What this task involves: Could you reproduce the lines below from the one with "ATOM 176 O O" through the one with "ATOM 191 C C"? Keep both ends and add nothing.

Task material:
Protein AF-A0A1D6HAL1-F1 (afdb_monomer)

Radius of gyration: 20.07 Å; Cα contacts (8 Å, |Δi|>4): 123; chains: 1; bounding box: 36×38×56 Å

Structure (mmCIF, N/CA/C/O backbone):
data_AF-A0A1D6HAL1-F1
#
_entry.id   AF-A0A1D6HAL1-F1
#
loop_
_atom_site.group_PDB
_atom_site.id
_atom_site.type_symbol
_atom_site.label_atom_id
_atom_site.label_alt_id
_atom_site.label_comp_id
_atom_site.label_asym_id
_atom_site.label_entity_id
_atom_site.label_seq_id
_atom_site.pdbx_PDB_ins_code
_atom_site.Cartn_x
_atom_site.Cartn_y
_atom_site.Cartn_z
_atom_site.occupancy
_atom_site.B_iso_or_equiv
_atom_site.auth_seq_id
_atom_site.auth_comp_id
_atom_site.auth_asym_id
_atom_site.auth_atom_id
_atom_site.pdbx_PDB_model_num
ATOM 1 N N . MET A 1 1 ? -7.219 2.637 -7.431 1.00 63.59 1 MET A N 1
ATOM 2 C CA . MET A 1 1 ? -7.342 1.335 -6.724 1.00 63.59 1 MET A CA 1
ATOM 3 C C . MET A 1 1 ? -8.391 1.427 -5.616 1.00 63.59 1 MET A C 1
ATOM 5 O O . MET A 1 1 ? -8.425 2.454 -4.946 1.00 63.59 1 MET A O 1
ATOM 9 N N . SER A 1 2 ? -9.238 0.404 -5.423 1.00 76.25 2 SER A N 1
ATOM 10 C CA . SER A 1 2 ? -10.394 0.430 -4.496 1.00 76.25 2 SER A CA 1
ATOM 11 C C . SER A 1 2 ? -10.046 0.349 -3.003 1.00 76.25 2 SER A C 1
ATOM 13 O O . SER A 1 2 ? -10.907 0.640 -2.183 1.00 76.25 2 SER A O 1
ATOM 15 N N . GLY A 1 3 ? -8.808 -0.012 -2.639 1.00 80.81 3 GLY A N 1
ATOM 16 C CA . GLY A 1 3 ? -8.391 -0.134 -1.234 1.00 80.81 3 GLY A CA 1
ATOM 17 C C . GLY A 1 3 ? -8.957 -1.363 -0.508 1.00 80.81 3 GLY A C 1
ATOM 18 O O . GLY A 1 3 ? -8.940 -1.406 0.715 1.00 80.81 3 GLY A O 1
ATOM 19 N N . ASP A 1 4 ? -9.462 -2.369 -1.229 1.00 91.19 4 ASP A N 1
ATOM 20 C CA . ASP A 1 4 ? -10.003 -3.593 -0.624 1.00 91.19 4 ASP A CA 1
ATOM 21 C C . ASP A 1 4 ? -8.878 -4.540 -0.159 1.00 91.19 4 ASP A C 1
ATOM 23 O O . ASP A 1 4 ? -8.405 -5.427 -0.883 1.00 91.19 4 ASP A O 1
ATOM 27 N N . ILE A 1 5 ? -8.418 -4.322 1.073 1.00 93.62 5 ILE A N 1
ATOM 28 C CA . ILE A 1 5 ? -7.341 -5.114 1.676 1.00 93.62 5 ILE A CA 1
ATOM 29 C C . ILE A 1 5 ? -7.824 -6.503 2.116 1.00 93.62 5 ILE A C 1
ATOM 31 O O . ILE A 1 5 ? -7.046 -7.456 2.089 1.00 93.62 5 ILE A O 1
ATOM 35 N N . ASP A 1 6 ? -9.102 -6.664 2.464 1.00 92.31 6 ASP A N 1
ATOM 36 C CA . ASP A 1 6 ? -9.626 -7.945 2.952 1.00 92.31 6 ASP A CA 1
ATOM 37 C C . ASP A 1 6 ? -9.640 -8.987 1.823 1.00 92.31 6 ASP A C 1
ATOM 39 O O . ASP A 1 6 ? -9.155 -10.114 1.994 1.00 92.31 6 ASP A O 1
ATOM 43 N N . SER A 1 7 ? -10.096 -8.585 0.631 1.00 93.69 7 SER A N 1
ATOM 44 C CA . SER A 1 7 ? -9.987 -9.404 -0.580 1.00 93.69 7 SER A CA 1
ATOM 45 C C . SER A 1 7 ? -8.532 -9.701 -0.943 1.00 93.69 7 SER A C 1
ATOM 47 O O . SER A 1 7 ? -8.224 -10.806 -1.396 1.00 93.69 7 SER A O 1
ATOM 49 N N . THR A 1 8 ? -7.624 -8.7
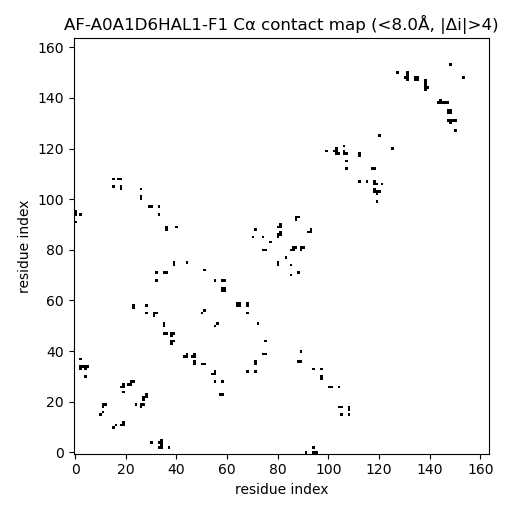48 -0.715 1.00 93.94 8 THR A N 1
ATOM 50 C CA . THR A 1 8 ? -6.187 -8.932 -0.964 1.00 93.94 8 THR A CA 1
ATOM 51 C C . THR A 1 8 ? -5.604 -10.013 -0.051 1.00 93.94 8 THR A C 1
ATOM 53 O O . THR A 1 8 ? -5.000 -10.964 -0.546 1.00 93.94 8 THR A O 1
ATOM 56 N N . PHE A 1 9 ? -5.865 -9.962 1.261 1.00 94.06 9 PHE A N 1
ATOM 57 C CA . PHE A 1 9 ? -5.450 -11.013 2.199 1.00 94.06 9 PHE A CA 1
ATOM 58 C C . PHE A 1 9 ? -6.044 -12.380 1.867 1.00 94.06 9 PHE A C 1
ATOM 60 O O . PHE A 1 9 ? -5.379 -13.399 2.052 1.00 94.06 9 PHE A O 1
ATOM 67 N N . LYS A 1 10 ? -7.303 -12.430 1.417 1.00 95.56 10 LYS A N 1
ATOM 68 C CA . LYS A 1 10 ? -7.937 -13.682 0.990 1.00 95.56 10 LYS A CA 1
ATOM 69 C C . LYS A 1 10 ? -7.193 -14.290 -0.202 1.00 95.56 10 LYS A C 1
ATOM 71 O O . LYS A 1 10 ? -6.779 -15.443 -0.134 1.00 95.56 10 LYS A O 1
ATOM 76 N N . ARG A 1 11 ? -6.947 -13.495 -1.247 1.00 95.69 11 ARG A N 1
ATOM 77 C CA . ARG A 1 11 ? -6.226 -13.943 -2.449 1.00 95.69 11 ARG A CA 1
ATOM 78 C C . ARG A 1 11 ? -4.781 -14.338 -2.148 1.00 95.69 11 ARG A C 1
ATOM 80 O O . ARG A 1 11 ? -4.321 -15.352 -2.654 1.00 95.69 11 ARG A O 1
ATOM 87 N N . LEU A 1 12 ? -4.070 -13.595 -1.300 1.00 96.50 12 LEU A N 1
ATOM 88 C CA . LEU A 1 12 ? -2.705 -13.963 -0.910 1.00 96.50 12 LEU A CA 1
ATOM 89 C C . LEU A 1 12 ? -2.670 -15.295 -0.154 1.00 96.50 12 LEU A C 1
ATOM 91 O O . LEU A 1 12 ? -1.827 -16.127 -0.460 1.00 96.50 12 LEU A O 1
ATOM 95 N N . ARG A 1 13 ? -3.616 -15.552 0.759 1.00 95.12 13 ARG A N 1
ATOM 96 C CA . ARG A 1 13 ? -3.712 -16.854 1.450 1.00 95.12 13 ARG A CA 1
ATOM 97 C C . ARG A 1 13 ? -3.978 -18.011 0.495 1.00 95.12 13 ARG A C 1
ATOM 99 O O . ARG A 1 13 ? -3.427 -19.087 0.684 1.00 95.12 13 ARG A O 1
ATOM 106 N N . GLU A 1 14 ? -4.832 -17.785 -0.495 1.00 96.62 14 GLU A N 1
ATOM 107 C CA . GLU A 1 14 ? -5.234 -18.805 -1.463 1.00 96.62 14 GLU A CA 1
ATOM 108 C C . GLU A 1 14 ? -4.127 -19.122 -2.484 1.00 96.62 14 GLU A C 1
ATOM 110 O O . GLU A 1 14 ? -3.906 -20.289 -2.792 1.00 96.62 14 GLU A O 1
ATOM 115 N N . TRP A 1 15 ? -3.428 -18.107 -3.003 1.00 95.31 15 TRP A N 1
ATOM 116 C CA . TRP A 1 15 ? -2.541 -18.261 -4.168 1.00 95.31 15 TRP A CA 1
ATOM 117 C C . TRP A 1 15 ? -1.051 -18.149 -3.826 1.00 95.31 15 TRP A C 1
ATOM 119 O O . TRP A 1 15 ? -0.227 -18.778 -4.484 1.00 95.31 15 TRP A O 1
ATOM 129 N N . TYR A 1 16 ? -0.696 -17.365 -2.804 1.00 95.44 16 TYR A N 1
ATOM 130 C CA . TYR A 1 16 ? 0.693 -17.064 -2.435 1.00 95.44 16 TYR A CA 1
ATOM 131 C C . TYR A 1 16 ? 0.896 -17.069 -0.908 1.00 95.44 16 TYR A C 1
ATOM 133 O O . TYR A 1 16 ? 1.375 -16.077 -0.346 1
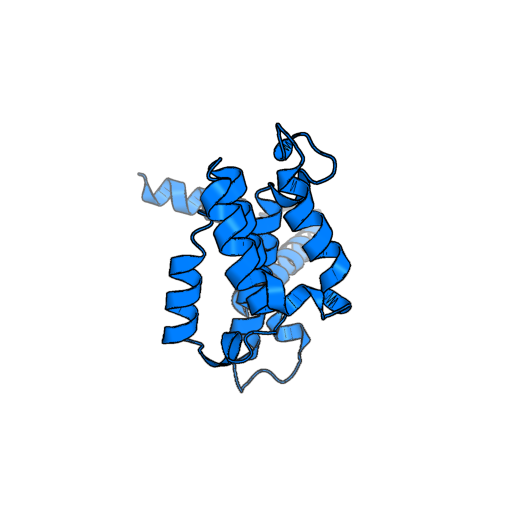.00 95.44 16 TYR A O 1
ATOM 141 N N . PRO A 1 17 ? 0.540 -18.159 -0.197 1.00 95.19 17 PRO A N 1
ATOM 142 C CA . PRO A 1 17 ? 0.577 -18.199 1.267 1.00 95.19 17 PRO A CA 1
ATOM 143 C C . PRO A 1 17 ? 1.964 -17.888 1.849 1.00 95.19 17 PRO A C 1
ATOM 145 O O . PRO A 1 17 ? 2.069 -17.350 2.947 1.00 95.19 17 PRO A O 1
ATOM 148 N N . GLN A 1 18 ? 3.038 -18.165 1.108 1.00 93.62 18 GLN A N 1
ATOM 149 C CA . GLN A 1 18 ? 4.415 -17.846 1.480 1.00 93.62 18 GLN A CA 1
ATOM 150 C C . GLN A 1 18 ? 4.680 -16.343 1.666 1.00 93.62 18 GLN A C 1
ATOM 152 O O . GLN A 1 18 ? 5.529 -15.994 2.479 1.00 93.62 18 GLN A O 1
ATOM 157 N N . VAL A 1 19 ? 3.944 -15.463 0.974 1.00 94.06 19 VAL A N 1
ATOM 158 C CA . VAL A 1 19 ? 4.114 -13.996 1.053 1.00 94.06 19 VAL A CA 1
ATOM 159 C C . VAL A 1 19 ? 3.696 -13.447 2.416 1.00 94.06 19 VAL A C 1
ATOM 161 O O . VAL A 1 19 ? 4.247 -12.459 2.888 1.00 94.06 19 VAL A O 1
ATOM 164 N N . ILE A 1 20 ? 2.731 -14.102 3.057 1.00 94.69 20 ILE A N 1
ATOM 165 C CA . ILE A 1 20 ? 2.125 -13.675 4.325 1.00 94.69 20 ILE A CA 1
ATOM 166 C C . ILE A 1 20 ? 2.322 -14.709 5.437 1.00 94.69 20 ILE A C 1
ATOM 168 O O . ILE A 1 20 ? 1.683 -14.632 6.479 1.00 94.69 20 ILE A O 1
ATOM 172 N N . LYS A 1 21 ? 3.197 -15.697 5.215 1.00 93.00 21 LYS A N 1
ATOM 173 C CA . LYS A 1 21 ? 3.495 -16.749 6.194 1.00 93.00 21 LYS A CA 1
ATOM 174 C C . LYS A 1 21 ? 4.076 -16.164 7.480 1.00 93.00 21 LYS A C 1
ATOM 176 O O . LYS A 1 21 ? 3.781 -16.652 8.566 1.00 93.00 21 LYS A O 1
ATOM 181 N N . ASP A 1 22 ? 4.927 -15.153 7.335 1.00 92.69 22 ASP A N 1
ATOM 182 C CA . ASP A 1 22 ? 5.426 -14.369 8.453 1.00 92.69 22 ASP A CA 1
ATOM 183 C C . ASP A 1 22 ? 4.486 -13.184 8.710 1.00 92.69 22 ASP A C 1
ATOM 185 O O . ASP A 1 22 ? 4.451 -12.199 7.964 1.00 92.69 22 ASP A O 1
ATOM 189 N N . GLU A 1 23 ? 3.722 -13.290 9.794 1.00 90.75 23 GLU A N 1
ATOM 190 C CA . GLU A 1 23 ? 2.781 -12.267 10.254 1.00 90.75 23 GLU A CA 1
ATOM 191 C C . GLU A 1 23 ? 3.478 -10.964 10.683 1.00 90.75 23 GLU A C 1
ATOM 193 O O . GLU A 1 23 ? 2.811 -9.936 10.808 1.00 90.75 23 GLU A O 1
ATOM 198 N N . GLN A 1 24 ? 4.801 -10.985 10.888 1.00 90.50 24 GLN A N 1
ATOM 199 C CA . GLN A 1 24 ? 5.630 -9.818 11.210 1.00 90.50 24 GLN A CA 1
ATOM 200 C C . GLN A 1 24 ? 6.405 -9.274 9.998 1.00 90.50 24 GLN A C 1
ATOM 202 O O . GLN A 1 24 ? 7.159 -8.306 10.129 1.00 90.50 24 GLN A O 1
ATOM 207 N N . SER A 1 25 ? 6.188 -9.840 8.807 1.00 94.12 25 SER A N 1
ATOM 208 C CA . SER A 1 25 ? 6.838 -9.379 7.582 1.00 94.12 25 SER A CA 1
ATOM 209 C C . SER A 1 25 ? 6.445 -7.946 7.207 1.00 94.12 25 SER A C 1
ATOM 211 O O . SER A 1 25 ? 5.368 -7.449 7.550 1.00 94.12 25 SER A O 1
ATOM 213 N N . VAL A 1 26 ? 7.304 -7.298 6.412 1.00 94.69 26 VAL A N 1
ATOM 214 C CA . VAL A 1 26 ? 7.051 -5.960 5.849 1.00 94.69 26 VAL A CA 1
ATOM 215 C C . VAL A 1 26 ? 5.731 -5.927 5.070 1.00 94.69 26 VAL A C 1
ATOM 217 O O . VAL A 1 26 ? 4.978 -4.967 5.186 1.00 94.69 26 VAL A O 1
ATOM 220 N N . ILE A 1 27 ? 5.406 -6.983 4.320 1.00 96.12 27 ILE A N 1
ATOM 221 C CA . ILE A 1 27 ? 4.167 -7.049 3.531 1.00 96.12 27 ILE A CA 1
ATOM 222 C C . ILE A 1 27 ? 2.936 -7.113 4.434 1.00 96.12 27 ILE A C 1
ATOM 
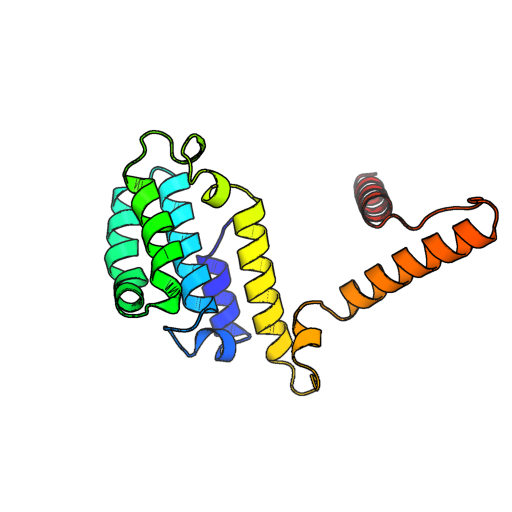224 O O . ILE A 1 27 ? 1.980 -6.366 4.222 1.00 96.12 27 ILE A O 1
ATOM 228 N N . CYS A 1 28 ? 2.972 -7.944 5.479 1.00 95.69 28 CYS A N 1
ATOM 229 C CA . CYS A 1 28 ? 1.905 -8.000 6.475 1.00 95.69 28 CYS A CA 1
ATOM 230 C C . CYS A 1 28 ? 1.729 -6.652 7.184 1.00 95.69 28 CYS A C 1
ATOM 232 O O . CYS A 1 28 ? 0.595 -6.199 7.350 1.00 95.69 28 CYS A O 1
ATOM 234 N N . PHE A 1 29 ? 2.829 -5.984 7.542 1.00 96.56 29 PHE A N 1
ATOM 235 C CA . PHE A 1 29 ? 2.789 -4.641 8.112 1.00 96.56 29 PHE A CA 1
ATOM 236 C C . PHE A 1 29 ? 2.123 -3.635 7.164 1.00 96.56 29 PHE A C 1
ATOM 238 O O . PHE A 1 29 ? 1.162 -2.978 7.559 1.00 96.56 29 PHE A O 1
ATOM 245 N N . LEU A 1 30 ? 2.580 -3.542 5.912 1.00 96.12 30 LEU A N 1
ATOM 246 C CA . LEU A 1 30 ? 2.051 -2.592 4.928 1.00 96.12 30 LEU A CA 1
ATOM 247 C C . LEU A 1 30 ? 0.558 -2.806 4.663 1.00 96.12 30 LEU A C 1
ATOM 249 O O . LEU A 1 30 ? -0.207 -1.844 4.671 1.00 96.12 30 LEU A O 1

Answer area:
ATOM 176 O O . LYS A 1 21 ? 3.781 -16.652 8.566 1.00 93.00 21 LYS A O 1
ATOM 181 N N . ASP A 1 22 ? 4.927 -15.153 7.335 1.00 92.69 22 ASP A N 1
ATOM 182 C CA . ASP A 1 22 ? 5.426 -14.369 8.453 1.00 92.69 22 ASP A CA 1
ATOM 183 C C . ASP A 1 22 ? 4.486 -13.184 8.710 1.00 92.69 22 ASP A C 1
ATOM 185 O O . ASP A 1 22 ? 4.451 -12.199 7.964 1.00 92.69 22 ASP A O 1
ATOM 189 N N . GLU A 1 23 ? 3.722 -13.290 9.794 1.00 90.75 23 GLU A N 1
ATOM 190 C CA . GLU A 1 23 ? 2.781 -12.267 10.254 1.00 90.75 23 GLU A CA 1
ATOM 191 C C . GLU A 1 23 ? 3.478 -10.964 10.683 1.00 90.75 23 GLU A C 1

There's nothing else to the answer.